# Time to tan the deerhides



## MontanaResident (May 6, 2018)

I heavily salted them last fall after fleshing them and put them away for the winter. They came out great. No rot, nor hair slippage.

I tossed them into the creek and got them all cleaned up, hung and stretched and applied the tanning solution to one of them so far. I'll get to the other later today. Takes about a week for the flesh to turn to leather, and then I will start the softening process. This is something I am still trying to figure out. In fact I'm still trying to soften the leather from 2016. I was rubbing warm water plus neatsfoot oil into the one this morning. Sure seems like it will work, but I have thought so before. This is all practice for when I get my bear.


----------



## MontanaResident (May 11, 2018)

Lots of rain, so the hides are very slowly drying out. First patches of leather is starting to show, so encouraging progress. I'd guess another week before they are fully turned to leather.


----------



## ropensaddle (May 11, 2018)

You want soft look up brain tanning but if you suspect cwd use rubber gloves. Its a lot of work stretching working it and without a squaw is downright tiring


----------



## MontanaResident (May 11, 2018)

Brain tanning is something I will be trying one of these years.


----------



## ropensaddle (May 11, 2018)

MontanaResident said:


> Brain tanning is something I will be trying one of these years.

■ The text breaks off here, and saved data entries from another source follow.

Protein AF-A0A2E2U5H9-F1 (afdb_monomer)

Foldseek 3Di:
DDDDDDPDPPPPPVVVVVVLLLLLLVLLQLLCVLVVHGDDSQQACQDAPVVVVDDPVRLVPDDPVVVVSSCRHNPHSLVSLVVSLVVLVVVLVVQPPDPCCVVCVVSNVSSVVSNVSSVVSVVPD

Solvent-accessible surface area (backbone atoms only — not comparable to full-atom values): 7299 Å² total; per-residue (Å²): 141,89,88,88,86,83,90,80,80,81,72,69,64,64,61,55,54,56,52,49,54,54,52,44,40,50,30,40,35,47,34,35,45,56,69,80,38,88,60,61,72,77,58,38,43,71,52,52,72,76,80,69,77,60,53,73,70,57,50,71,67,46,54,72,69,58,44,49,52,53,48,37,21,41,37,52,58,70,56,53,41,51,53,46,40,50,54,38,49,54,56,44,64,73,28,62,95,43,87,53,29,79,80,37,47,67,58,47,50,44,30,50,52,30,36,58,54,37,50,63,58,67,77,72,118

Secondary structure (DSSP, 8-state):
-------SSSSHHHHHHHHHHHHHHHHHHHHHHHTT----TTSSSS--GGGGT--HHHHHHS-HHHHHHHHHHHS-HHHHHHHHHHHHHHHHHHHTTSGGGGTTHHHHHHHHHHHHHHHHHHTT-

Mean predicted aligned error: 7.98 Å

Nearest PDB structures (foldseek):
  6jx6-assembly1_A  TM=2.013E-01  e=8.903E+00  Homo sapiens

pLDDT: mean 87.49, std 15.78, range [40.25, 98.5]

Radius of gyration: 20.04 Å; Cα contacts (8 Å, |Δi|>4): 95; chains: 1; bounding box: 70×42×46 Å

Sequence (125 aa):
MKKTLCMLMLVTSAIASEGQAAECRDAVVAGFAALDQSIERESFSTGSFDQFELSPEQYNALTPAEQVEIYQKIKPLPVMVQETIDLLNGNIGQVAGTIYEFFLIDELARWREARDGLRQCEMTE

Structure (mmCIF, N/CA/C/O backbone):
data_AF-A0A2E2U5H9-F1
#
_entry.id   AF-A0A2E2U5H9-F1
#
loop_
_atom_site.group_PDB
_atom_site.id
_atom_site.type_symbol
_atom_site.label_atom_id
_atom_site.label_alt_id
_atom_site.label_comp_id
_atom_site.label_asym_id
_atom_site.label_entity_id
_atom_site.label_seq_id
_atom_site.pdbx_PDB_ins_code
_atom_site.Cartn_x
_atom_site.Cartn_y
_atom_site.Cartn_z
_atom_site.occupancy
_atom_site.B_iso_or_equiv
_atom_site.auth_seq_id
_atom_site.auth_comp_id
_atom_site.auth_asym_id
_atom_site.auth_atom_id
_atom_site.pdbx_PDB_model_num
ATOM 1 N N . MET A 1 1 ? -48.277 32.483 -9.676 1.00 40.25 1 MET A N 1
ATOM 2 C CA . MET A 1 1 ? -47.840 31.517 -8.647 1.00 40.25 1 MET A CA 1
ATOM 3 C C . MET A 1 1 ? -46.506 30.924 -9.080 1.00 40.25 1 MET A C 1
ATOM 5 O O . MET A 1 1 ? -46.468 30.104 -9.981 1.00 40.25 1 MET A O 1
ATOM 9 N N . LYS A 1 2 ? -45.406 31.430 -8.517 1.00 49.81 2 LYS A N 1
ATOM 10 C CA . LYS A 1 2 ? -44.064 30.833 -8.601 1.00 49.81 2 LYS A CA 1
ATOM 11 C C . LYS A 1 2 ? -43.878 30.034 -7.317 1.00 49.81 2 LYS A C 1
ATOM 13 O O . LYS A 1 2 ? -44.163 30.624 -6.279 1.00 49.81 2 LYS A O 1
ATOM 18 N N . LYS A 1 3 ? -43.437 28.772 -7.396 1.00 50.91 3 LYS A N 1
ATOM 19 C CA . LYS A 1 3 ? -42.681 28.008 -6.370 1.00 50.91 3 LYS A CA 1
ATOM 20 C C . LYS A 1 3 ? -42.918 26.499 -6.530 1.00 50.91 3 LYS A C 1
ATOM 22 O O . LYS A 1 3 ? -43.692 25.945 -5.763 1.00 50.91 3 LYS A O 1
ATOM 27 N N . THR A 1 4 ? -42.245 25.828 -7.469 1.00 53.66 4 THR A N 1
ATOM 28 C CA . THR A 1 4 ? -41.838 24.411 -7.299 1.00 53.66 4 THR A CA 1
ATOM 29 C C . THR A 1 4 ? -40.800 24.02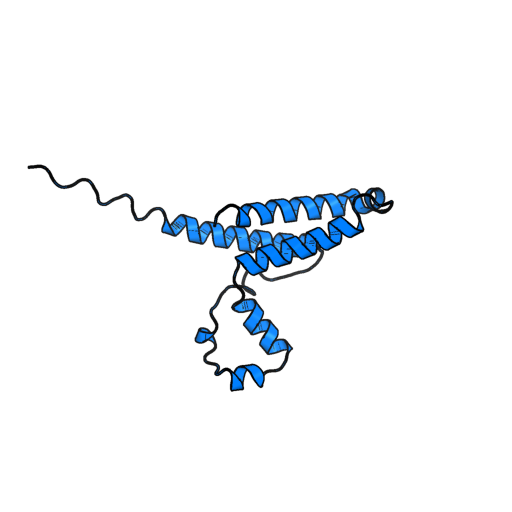6 -8.360 1.00 53.66 4 THR A C 1
ATOM 31 O O . THR A 1 4 ? -41.119 23.394 -9.355 1.00 53.66 4 THR A O 1
ATOM 34 N N . LEU A 1 5 ? -39.548 24.464 -8.210 1.00 52.97 5 LEU A N 1
ATOM 35 C CA . LEU A 1 5 ? -38.450 23.959 -9.044 1.00 52.97 5 LEU A CA 1
ATOM 36 C C . LEU A 1 5 ? -37.117 24.168 -8.317 1.00 52.97 5 LEU A C 1
ATOM 38 O O . LEU A 1 5 ? -36.407 25.109 -8.628 1.00 52.97 5 LEU A O 1
ATOM 42 N N . CYS A 1 6 ? -36.821 23.370 -7.286 1.00 51.09 6 CYS A N 1
ATOM 43 C CA . CYS A 1 6 ? -35.492 23.385 -6.641 1.00 51.09 6 CYS A CA 1
ATOM 44 C C . CYS A 1 6 ? -35.115 22.088 -5.894 1.00 51.09 6 CYS A C 1
ATOM 46 O O . CYS A 1 6 ? -34.118 22.077 -5.185 1.00 51.09 6 CYS A O 1
ATOM 48 N N . MET A 1 7 ? -35.869 20.990 -6.012 1.00 50.97 7 MET A N 1
ATOM 49 C CA . MET A 1 7 ? -35.695 19.825 -5.127 1.00 50.97 7 MET A CA 1
ATOM 50 C C . MET A 1 7 ? -35.356 18.538 -5.887 1.00 50.97 7 MET A C 1
ATOM 52 O O . MET A 1 7 ? -36.006 17.523 -5.682 1.00 50.97 7 MET A O 1
ATOM 56 N N . LEU A 1 8 ? -34.379 18.582 -6.804 1.00 51.75 8 LEU A N 1
ATOM 57 C CA . LEU A 1 8 ? -33.940 17.379 -7.535 1.00 51.75 8 LEU A CA 1
ATOM 58 C C . LEU A 1 8 ? -32.415 17.232 -7.734 1.00 51.75 8 LEU A C 1
ATOM 60 O O . LEU A 1 8 ? -31.997 16.298 -8.402 1.00 51.75 8 LEU A O 1
ATOM 64 N N . MET A 1 9 ? -31.573 18.109 -7.168 1.00 53.44 9 MET A N 1
ATOM 65 C CA . MET A 1 9 ? -30.111 18.092 -7.409 1.00 53.44 9 MET A CA 1
ATOM 66 C C . MET A 1 9 ? -29.251 17.538 -6.259 1.00 53.44 9 MET A C 1
ATOM 68 O O . MET A 1 9 ? -28.035 17.514 -6.380 1.00 53.44 9 MET A O 1
ATOM 72 N N . LEU A 1 10 ? -29.837 17.086 -5.147 1.00 51.56 10 LEU A N 1
ATOM 73 C CA . LEU A 1 10 ? -29.064 16.680 -3.957 1.00 51.56 10 LEU A CA 1
ATOM 74 C C . LEU A 1 10 ? -28.808 15.168 -3.833 1.00 51.56 10 LEU A C 1
ATOM 76 O O . LEU A 1 10 ? -28.079 14.761 -2.938 1.00 51.56 10 LEU A O 1
ATOM 80 N N . VAL A 1 11 ? -29.377 14.331 -4.708 1.00 54.16 11 VAL A N 1
ATOM 81 C CA . VAL A 1 11 ? -29.295 12.859 -4.564 1.00 54.16 11 VAL A CA 1
ATOM 82 C C . VAL A 1 11 ? -28.145 12.239 -5.374 1.00 54.16 11 VAL A C 1
ATOM 84 O O . VAL A 1 11 ? -27.752 11.108 -5.120 1.00 54.16 11 VAL A O 1
ATOM 87 N N . THR A 1 12 ? -27.549 12.964 -6.324 1.00 55.53 12 THR A N 1
ATOM 88 C CA . THR A 1 12 ? -26.505 12.410 -7.207 1.00 55.53 12 THR A CA 1
ATOM 89 C C . THR A 1 12 ? -25.118 12.322 -6.570 1.00 55.53 12 THR A C 1
ATOM 91 O O . THR A 1 12 ? -24.285 11.568 -7.059 1.00 55.53 12 THR A O 1
ATOM 94 N N . SER A 1 13 ? -24.852 13.050 -5.483 1.00 54.31 13 SER A N 1
ATOM 95 C CA . SER A 1 13 ? -23.501 13.136 -4.906 1.00 54.31 13 SER A CA 1
ATOM 96 C C . SER A 1 13 ? -23.125 11.944 -4.018 1.00 54.31 13 SER A C 1
ATOM 98 O O . SER A 1 13 ? -21.948 11.628 -3.901 1.00 54.31 13 SER A O 1
ATOM 100 N N . ALA A 1 14 ? -24.101 11.266 -3.406 1.00 51.91 14 ALA A N 1
ATOM 101 C CA . ALA A 1 14 ? -23.826 10.162 -2.480 1.00 51.91 14 ALA A CA 1
ATOM 102 C C . ALA A 1 14 ? -23.339 8.890 -3.202 1.00 51.91 14 ALA A C 1
ATOM 104 O O . ALA A 1 14 ? -22.427 8.221 -2.732 1.00 51.91 14 ALA A O 1
ATOM 105 N N . ILE A 1 15 ? -23.887 8.603 -4.388 1.00 56.81 15 ILE A N 1
ATOM 106 C CA . ILE A 1 15 ? -23.559 7.397 -5.171 1.00 56.81 15 ILE A CA 1
ATOM 107 C C . ILE A 1 15 ? -22.130 7.472 -5.741 1.00 56.81 15 ILE A C 1
ATOM 109 O O . ILE A 1 15 ? -21.453 6.455 -5.863 1.00 56.81 15 ILE A O 1
ATOM 113 N N . ALA A 1 16 ? -21.645 8.679 -6.047 1.00 59.34 16 ALA A N 1
ATOM 114 C CA . ALA A 1 16 ? -20.285 8.885 -6.543 1.00 59.34 16 ALA A CA 1
ATOM 115 C C . ALA A 1 16 ? -19.212 8.566 -5.482 1.00 59.34 16 ALA A C 1
ATOM 117 O O . ALA A 1 16 ? -18.149 8.058 -5.822 1.00 59.34 16 ALA A O 1
ATOM 118 N N . SER A 1 17 ? -19.501 8.815 -4.199 1.00 65.12 17 SER A N 1
ATOM 119 C CA . SER A 1 17 ? -18.550 8.587 -3.103 1.00 65.12 17 SER A CA 1
ATOM 120 C C . SER A 1 17 ? -18.344 7.098 -2.795 1.00 65.12 17 SER A C 1
ATOM 122 O O . SER A 1 17 ? -17.211 6.672 -2.578 1.00 65.12 17 SER A O 1
ATOM 124 N N . GLU A 1 18 ? -19.407 6.287 -2.833 1.00 69.56 18 GLU A N 1
ATOM 125 C CA . GLU A 1 18 ? -19.307 4.836 -2.610 1.00 69.56 18 GLU A CA 1
ATOM 126 C C . GLU A 1 18 ? -18.606 4.115 -3.773 1.00 69.56 18 GLU A C 1
ATOM 128 O O . GLU A 1 18 ? -17.782 3.229 -3.540 1.00 69.56 18 GLU A O 1
ATOM 133 N N . GLY A 1 19 ? -18.876 4.529 -5.019 1.00 74.81 19 GLY A N 1
ATOM 134 C CA . GLY A 1 19 ? -18.187 4.004 -6.204 1.00 74.81 19 GLY A CA 1
ATOM 135 C C . GLY A 1 19 ? -16.681 4.280 -6.175 1.00 74.81 19 GLY A C 1
ATOM 136 O O . GLY A 1 19 ? -15.885 3.374 -6.405 1.00 74.81 19 GLY A O 1
ATOM 137 N N . GLN A 1 20 ? -16.284 5.493 -5.785 1.00 83.00 20 GLN A N 1
ATOM 138 C CA . GLN A 1 20 ? -14.871 5.860 -5.676 1.00 83.00 20 GLN A CA 1
ATOM 139 C C . GLN A 1 20 ? -14.140 5.049 -4.597 1.00 83.00 20 GLN A C 1
ATOM 141 O O . GLN A 1 20 ? -13.027 4.572 -4.815 1.00 83.00 20 GLN A O 1
ATOM 146 N N . ALA A 1 21 ? -14.764 4.850 -3.431 1.00 85.31 21 ALA A N 1
ATOM 147 C CA . ALA A 1 21 ? -14.174 4.038 -2.369 1.00 85.31 21 ALA A CA 1
ATOM 148 C C . ALA A 1 21 ? -13.976 2.577 -2.812 1.00 85.31 21 ALA A C 1
ATOM 150 O O . ALA A 1 21 ? -12.972 1.952 -2.467 1.00 85.31 21 ALA A O 1
ATOM 151 N N . ALA A 1 22 ? -14.912 2.036 -3.594 1.00 87.94 22 ALA A N 1
ATOM 152 C CA . ALA A 1 22 ? -14.799 0.709 -4.182 1.00 87.94 22 ALA A CA 1
ATOM 153 C C . ALA A 1 22 ? -13.614 0.615 -5.163 1.00 87.94 22 ALA A C 1
ATOM 155 O O . ALA A 1 22 ? -12.810 -0.308 -5.030 1.00 87.94 22 ALA A O 1
ATOM 156 N N . GLU A 1 23 ? -13.466 1.578 -6.074 1.00 92.38 23 GLU A N 1
ATOM 157 C CA . GLU A 1 23 ? -12.342 1.639 -7.021 1.00 92.38 23 GLU A CA 1
ATOM 158 C C . GLU A 1 23 ? -10.991 1.774 -6.307 1.00 92.38 23 GLU A C 1
ATOM 160 O O . GLU A 1 23 ? -10.021 1.107 -6.663 1.00 92.38 23 GLU A O 1
ATOM 165 N N . CYS A 1 24 ? -10.924 2.572 -5.240 1.00 94.12 24 CYS A N 1
ATOM 166 C CA . CYS A 1 24 ? -9.687 2.753 -4.485 1.00 94.12 24 CYS A CA 1
ATOM 167 C C . CYS A 1 24 ? -9.283 1.521 -3.672 1.00 94.12 24 CYS A C 1
ATOM 169 O O . CYS A 1 24 ? -8.091 1.241 -3.541 1.00 94.12 24 CYS A O 1
ATOM 171 N N . ARG A 1 25 ? -10.243 0.730 -3.176 1.00 95.19 25 ARG A N 1
ATOM 172 C CA . ARG A 1 25 ? -9.933 -0.591 -2.601 1.00 95.19 25 ARG A CA 1
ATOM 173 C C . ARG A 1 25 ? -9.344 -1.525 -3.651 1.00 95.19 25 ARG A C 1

Looks like you did a great job on those fleshing them


----------



## ChoppyChoppy (May 11, 2018)

I always figured a deer to be bigger than that. The ones I'm used to seeing (Maine) are in the 250-300lbs area.

Might be a weird combo of cough syrup, anti diarrhea, pepto, and advil, but I'm over here laughing, the stretched out skin looks like one of them flying squirrels hahaha.


----------



## MontanaResident (May 11, 2018)

Lucky to get a 100 pounds of Venison from a deer here in N.W. Montana. The bigger ones I've seen are not all that much bigger. The really big ones are mounted at the bank, in private homes, in Sporting Goods stores, from years past.



ValleyFirewood said:


> I always figured a deer to be bigger than that. The ones I'm used to seeing (Maine) are in the 250-300lbs area.
> 
> Might be a weird combo of cough syrup, anti diarrhea, pepto, and advil, but I'm over here laughing, the stretched out skin looks like one of them flying squirrels hahaha.


----------



## MontanaResident (May 18, 2018)

One is now fully tanned. Came out soft, not at all like the board I have had to deal with in prior years. I attribute it to doing a better fleshing job. I'll trim, soften, and brush out the hair, and it will be complete.


----------